Problem to work on – Beginning with the line that contains "ATOM 114 O O", transcribe every line down to the end of the entries, exactly, and no other lines.

──────── Source data ────────

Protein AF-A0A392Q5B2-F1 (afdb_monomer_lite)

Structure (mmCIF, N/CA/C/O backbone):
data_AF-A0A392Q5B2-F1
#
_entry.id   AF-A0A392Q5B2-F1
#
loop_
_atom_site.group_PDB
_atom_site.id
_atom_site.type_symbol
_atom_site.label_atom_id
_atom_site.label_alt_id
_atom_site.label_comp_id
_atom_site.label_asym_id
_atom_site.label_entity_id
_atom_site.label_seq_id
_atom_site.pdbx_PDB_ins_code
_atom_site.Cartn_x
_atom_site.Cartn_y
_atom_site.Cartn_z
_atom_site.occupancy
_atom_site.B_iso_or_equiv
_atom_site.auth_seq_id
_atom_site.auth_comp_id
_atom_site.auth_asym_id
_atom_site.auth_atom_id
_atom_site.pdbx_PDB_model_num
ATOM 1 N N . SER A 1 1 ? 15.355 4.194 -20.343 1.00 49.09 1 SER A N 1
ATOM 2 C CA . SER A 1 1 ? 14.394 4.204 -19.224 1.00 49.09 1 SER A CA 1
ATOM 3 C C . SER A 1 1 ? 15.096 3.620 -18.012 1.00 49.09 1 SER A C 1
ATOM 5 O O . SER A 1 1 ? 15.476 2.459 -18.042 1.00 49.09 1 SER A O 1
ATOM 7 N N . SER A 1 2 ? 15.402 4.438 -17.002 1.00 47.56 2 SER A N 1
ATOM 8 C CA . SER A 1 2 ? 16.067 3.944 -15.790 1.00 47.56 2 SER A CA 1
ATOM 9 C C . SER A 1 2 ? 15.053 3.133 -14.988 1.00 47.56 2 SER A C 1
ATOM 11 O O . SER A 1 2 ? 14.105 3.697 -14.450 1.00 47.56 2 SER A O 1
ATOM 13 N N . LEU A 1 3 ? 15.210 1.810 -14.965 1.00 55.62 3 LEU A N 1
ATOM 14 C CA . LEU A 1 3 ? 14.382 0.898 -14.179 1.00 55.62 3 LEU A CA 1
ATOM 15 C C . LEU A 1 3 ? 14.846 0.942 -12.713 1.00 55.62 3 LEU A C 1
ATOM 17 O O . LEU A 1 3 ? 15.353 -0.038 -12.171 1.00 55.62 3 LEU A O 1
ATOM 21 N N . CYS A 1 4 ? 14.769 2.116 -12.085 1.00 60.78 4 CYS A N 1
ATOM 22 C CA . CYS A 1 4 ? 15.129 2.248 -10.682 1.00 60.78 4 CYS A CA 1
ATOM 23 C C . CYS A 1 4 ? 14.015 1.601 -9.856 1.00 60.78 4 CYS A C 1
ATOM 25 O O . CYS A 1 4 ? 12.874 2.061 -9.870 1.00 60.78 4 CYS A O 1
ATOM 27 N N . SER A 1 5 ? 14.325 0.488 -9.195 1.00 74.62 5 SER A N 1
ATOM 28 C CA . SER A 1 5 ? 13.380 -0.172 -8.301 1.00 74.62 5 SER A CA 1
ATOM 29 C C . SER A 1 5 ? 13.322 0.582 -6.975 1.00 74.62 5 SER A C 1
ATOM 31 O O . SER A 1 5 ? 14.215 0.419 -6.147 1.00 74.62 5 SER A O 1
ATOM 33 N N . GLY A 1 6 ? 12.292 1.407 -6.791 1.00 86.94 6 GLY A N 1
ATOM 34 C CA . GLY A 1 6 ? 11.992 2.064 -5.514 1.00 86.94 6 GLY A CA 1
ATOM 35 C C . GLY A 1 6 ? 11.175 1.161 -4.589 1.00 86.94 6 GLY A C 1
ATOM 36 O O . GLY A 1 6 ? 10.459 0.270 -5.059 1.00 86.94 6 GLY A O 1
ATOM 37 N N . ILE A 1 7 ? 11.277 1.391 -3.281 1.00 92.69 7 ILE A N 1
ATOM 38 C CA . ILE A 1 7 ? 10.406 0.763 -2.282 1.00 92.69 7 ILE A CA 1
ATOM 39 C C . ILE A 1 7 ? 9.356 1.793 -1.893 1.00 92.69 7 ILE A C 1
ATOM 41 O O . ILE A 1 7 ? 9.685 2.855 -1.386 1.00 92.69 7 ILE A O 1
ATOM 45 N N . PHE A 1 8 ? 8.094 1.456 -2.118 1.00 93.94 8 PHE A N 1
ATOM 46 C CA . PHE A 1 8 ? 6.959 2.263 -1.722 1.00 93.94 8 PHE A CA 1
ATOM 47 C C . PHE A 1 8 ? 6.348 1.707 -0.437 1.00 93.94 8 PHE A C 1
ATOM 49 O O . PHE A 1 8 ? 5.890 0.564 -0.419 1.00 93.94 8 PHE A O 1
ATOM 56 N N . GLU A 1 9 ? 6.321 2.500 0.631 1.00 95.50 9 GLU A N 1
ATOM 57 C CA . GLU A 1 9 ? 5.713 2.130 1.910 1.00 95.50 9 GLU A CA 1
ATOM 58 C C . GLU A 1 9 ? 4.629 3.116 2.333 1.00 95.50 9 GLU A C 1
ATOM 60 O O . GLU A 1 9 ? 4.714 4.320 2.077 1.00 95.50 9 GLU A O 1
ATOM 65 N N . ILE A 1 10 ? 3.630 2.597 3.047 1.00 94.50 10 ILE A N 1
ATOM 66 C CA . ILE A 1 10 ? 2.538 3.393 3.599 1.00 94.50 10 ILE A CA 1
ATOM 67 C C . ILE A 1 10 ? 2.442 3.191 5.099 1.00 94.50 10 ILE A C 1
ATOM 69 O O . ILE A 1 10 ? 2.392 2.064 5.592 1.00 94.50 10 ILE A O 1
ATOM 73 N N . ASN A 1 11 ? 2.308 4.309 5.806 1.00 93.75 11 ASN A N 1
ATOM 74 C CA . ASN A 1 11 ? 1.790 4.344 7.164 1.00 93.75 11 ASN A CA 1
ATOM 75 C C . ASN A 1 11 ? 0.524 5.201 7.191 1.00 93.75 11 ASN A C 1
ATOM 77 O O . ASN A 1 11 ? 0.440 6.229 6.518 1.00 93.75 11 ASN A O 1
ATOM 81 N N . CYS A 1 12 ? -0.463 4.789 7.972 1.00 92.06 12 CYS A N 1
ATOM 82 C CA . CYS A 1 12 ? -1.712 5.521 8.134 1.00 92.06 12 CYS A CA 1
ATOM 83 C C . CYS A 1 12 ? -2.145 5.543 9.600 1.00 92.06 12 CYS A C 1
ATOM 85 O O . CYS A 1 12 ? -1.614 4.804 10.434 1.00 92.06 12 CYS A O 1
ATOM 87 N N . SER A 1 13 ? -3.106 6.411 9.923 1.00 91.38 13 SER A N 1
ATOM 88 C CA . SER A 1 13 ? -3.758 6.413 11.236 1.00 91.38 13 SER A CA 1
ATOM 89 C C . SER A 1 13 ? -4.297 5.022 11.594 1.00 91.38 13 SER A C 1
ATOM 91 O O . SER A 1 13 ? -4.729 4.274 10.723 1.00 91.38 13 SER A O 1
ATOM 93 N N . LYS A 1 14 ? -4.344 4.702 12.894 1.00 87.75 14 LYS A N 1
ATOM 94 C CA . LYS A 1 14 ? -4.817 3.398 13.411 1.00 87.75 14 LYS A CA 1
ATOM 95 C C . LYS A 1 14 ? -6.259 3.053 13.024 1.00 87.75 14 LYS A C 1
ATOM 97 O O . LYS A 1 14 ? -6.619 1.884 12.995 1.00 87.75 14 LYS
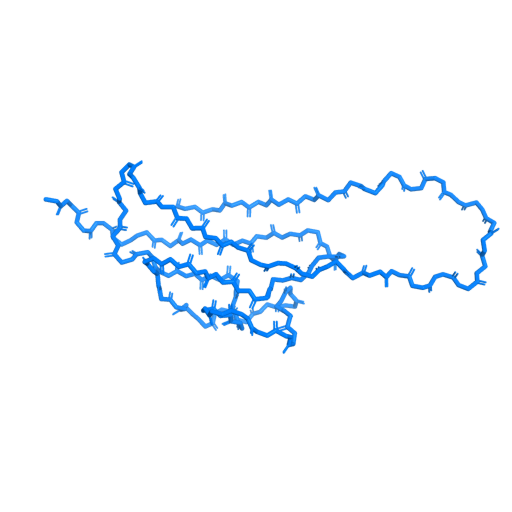 A O 1
ATOM 102 N N . ASP A 1 15 ? -7.060 4.074 12.741 1.00 89.75 15 ASP A N 1
ATOM 103 C CA . ASP A 1 15 ? -8.460 3.940 12.339 1.00 89.75 15 ASP A CA 1
ATOM 104 C C . ASP A 1 15 ? -8.605 3.743 10.814 1.00 89.75 15 ASP A C 1
ATOM 106 O O . ASP A 1 15 ? -9.702 3.826 10.269 1.00 89.75 15 ASP A O 1
ATOM 110 N N . ILE A 1 16 ? -7.495 3.491 10.112 1.00 92.69 16 ILE A N 1
ATOM 111 C CA . ILE A 1 16 ? -7.447 3.184 8.685 1.00 92.69 16 ILE A CA 1
ATOM 112 C C . ILE A 1 16 ? -6.672 1.889 8.485 1.00 92.69 16 ILE A C 1
ATOM 114 O O . ILE A 1 16 ? -5.592 1.706 9.050 1.00 92.69 16 ILE A O 1
ATOM 118 N N . LYS A 1 17 ? -7.202 1.017 7.630 1.00 94.88 17 LYS A N 1
ATOM 119 C CA . LYS A 1 17 ? -6.496 -0.163 7.137 1.00 94.88 17 LYS A CA 1
ATOM 120 C C . LYS A 1 17 ? -6.264 -0.070 5.632 1.00 94.88 17 LYS A C 1
ATOM 122 O O . LYS A 1 17 ? -7.071 0.498 4.904 1.00 94.88 17 LYS A O 1
ATOM 127 N N . VAL A 1 18 ? -5.168 -0.641 5.156 1.00 96.69 18 VAL A N 1
ATOM 128 C CA . VAL A 1 18 ? -4.794 -0.703 3.743 1.00 96.69 18 VAL A CA 1
ATOM 129 C C . VAL A 1 18 ? -5.315 -2.008 3.151 1.00 96.69 18 VAL A C 1
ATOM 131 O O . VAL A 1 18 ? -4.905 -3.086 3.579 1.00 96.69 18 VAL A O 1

────────

Response to this task –
ATOM 114 O O . ILE A 1 16 ? -5.592 1.706 9.050 1.00 92.69 16 ILE A O 1
ATOM 118 N N . LYS A 1 17 ? -7.202 1.017 7.630 1.00 94.88 17 LYS A N 1
ATOM 119 C CA . LYS A 1 17 ? -6.496 -0.163 7.137 1.00 94.88 17 LYS A CA 1
ATOM 120 C C . LYS A 1 17 ? -6.264 -0.070 5.632 1.00 94.88 17 LYS A C 1
ATOM 122 O O . LYS A 1 17 ? -7.071 0.498 4.904 1.00 94.88 17 LYS A O 1
ATOM 127 N N . VAL A 1 18 ? -5.168 -0.641 5.156 1.00 96.69 18 VAL A N 1
ATOM 128 C CA . VAL A 1 18 ? -4.794 -0.703 3.743 1.00 96.69 18 VAL A CA 1
ATOM 129 C C . VAL A 1 18 ? -5.315 -2.008 3.151 1.00 96.69 18 VAL A C 1
ATOM 131 O O . VAL A 1 18 ? -4.905 -3.086 3.579 1.00 96.69 18 VAL A O 1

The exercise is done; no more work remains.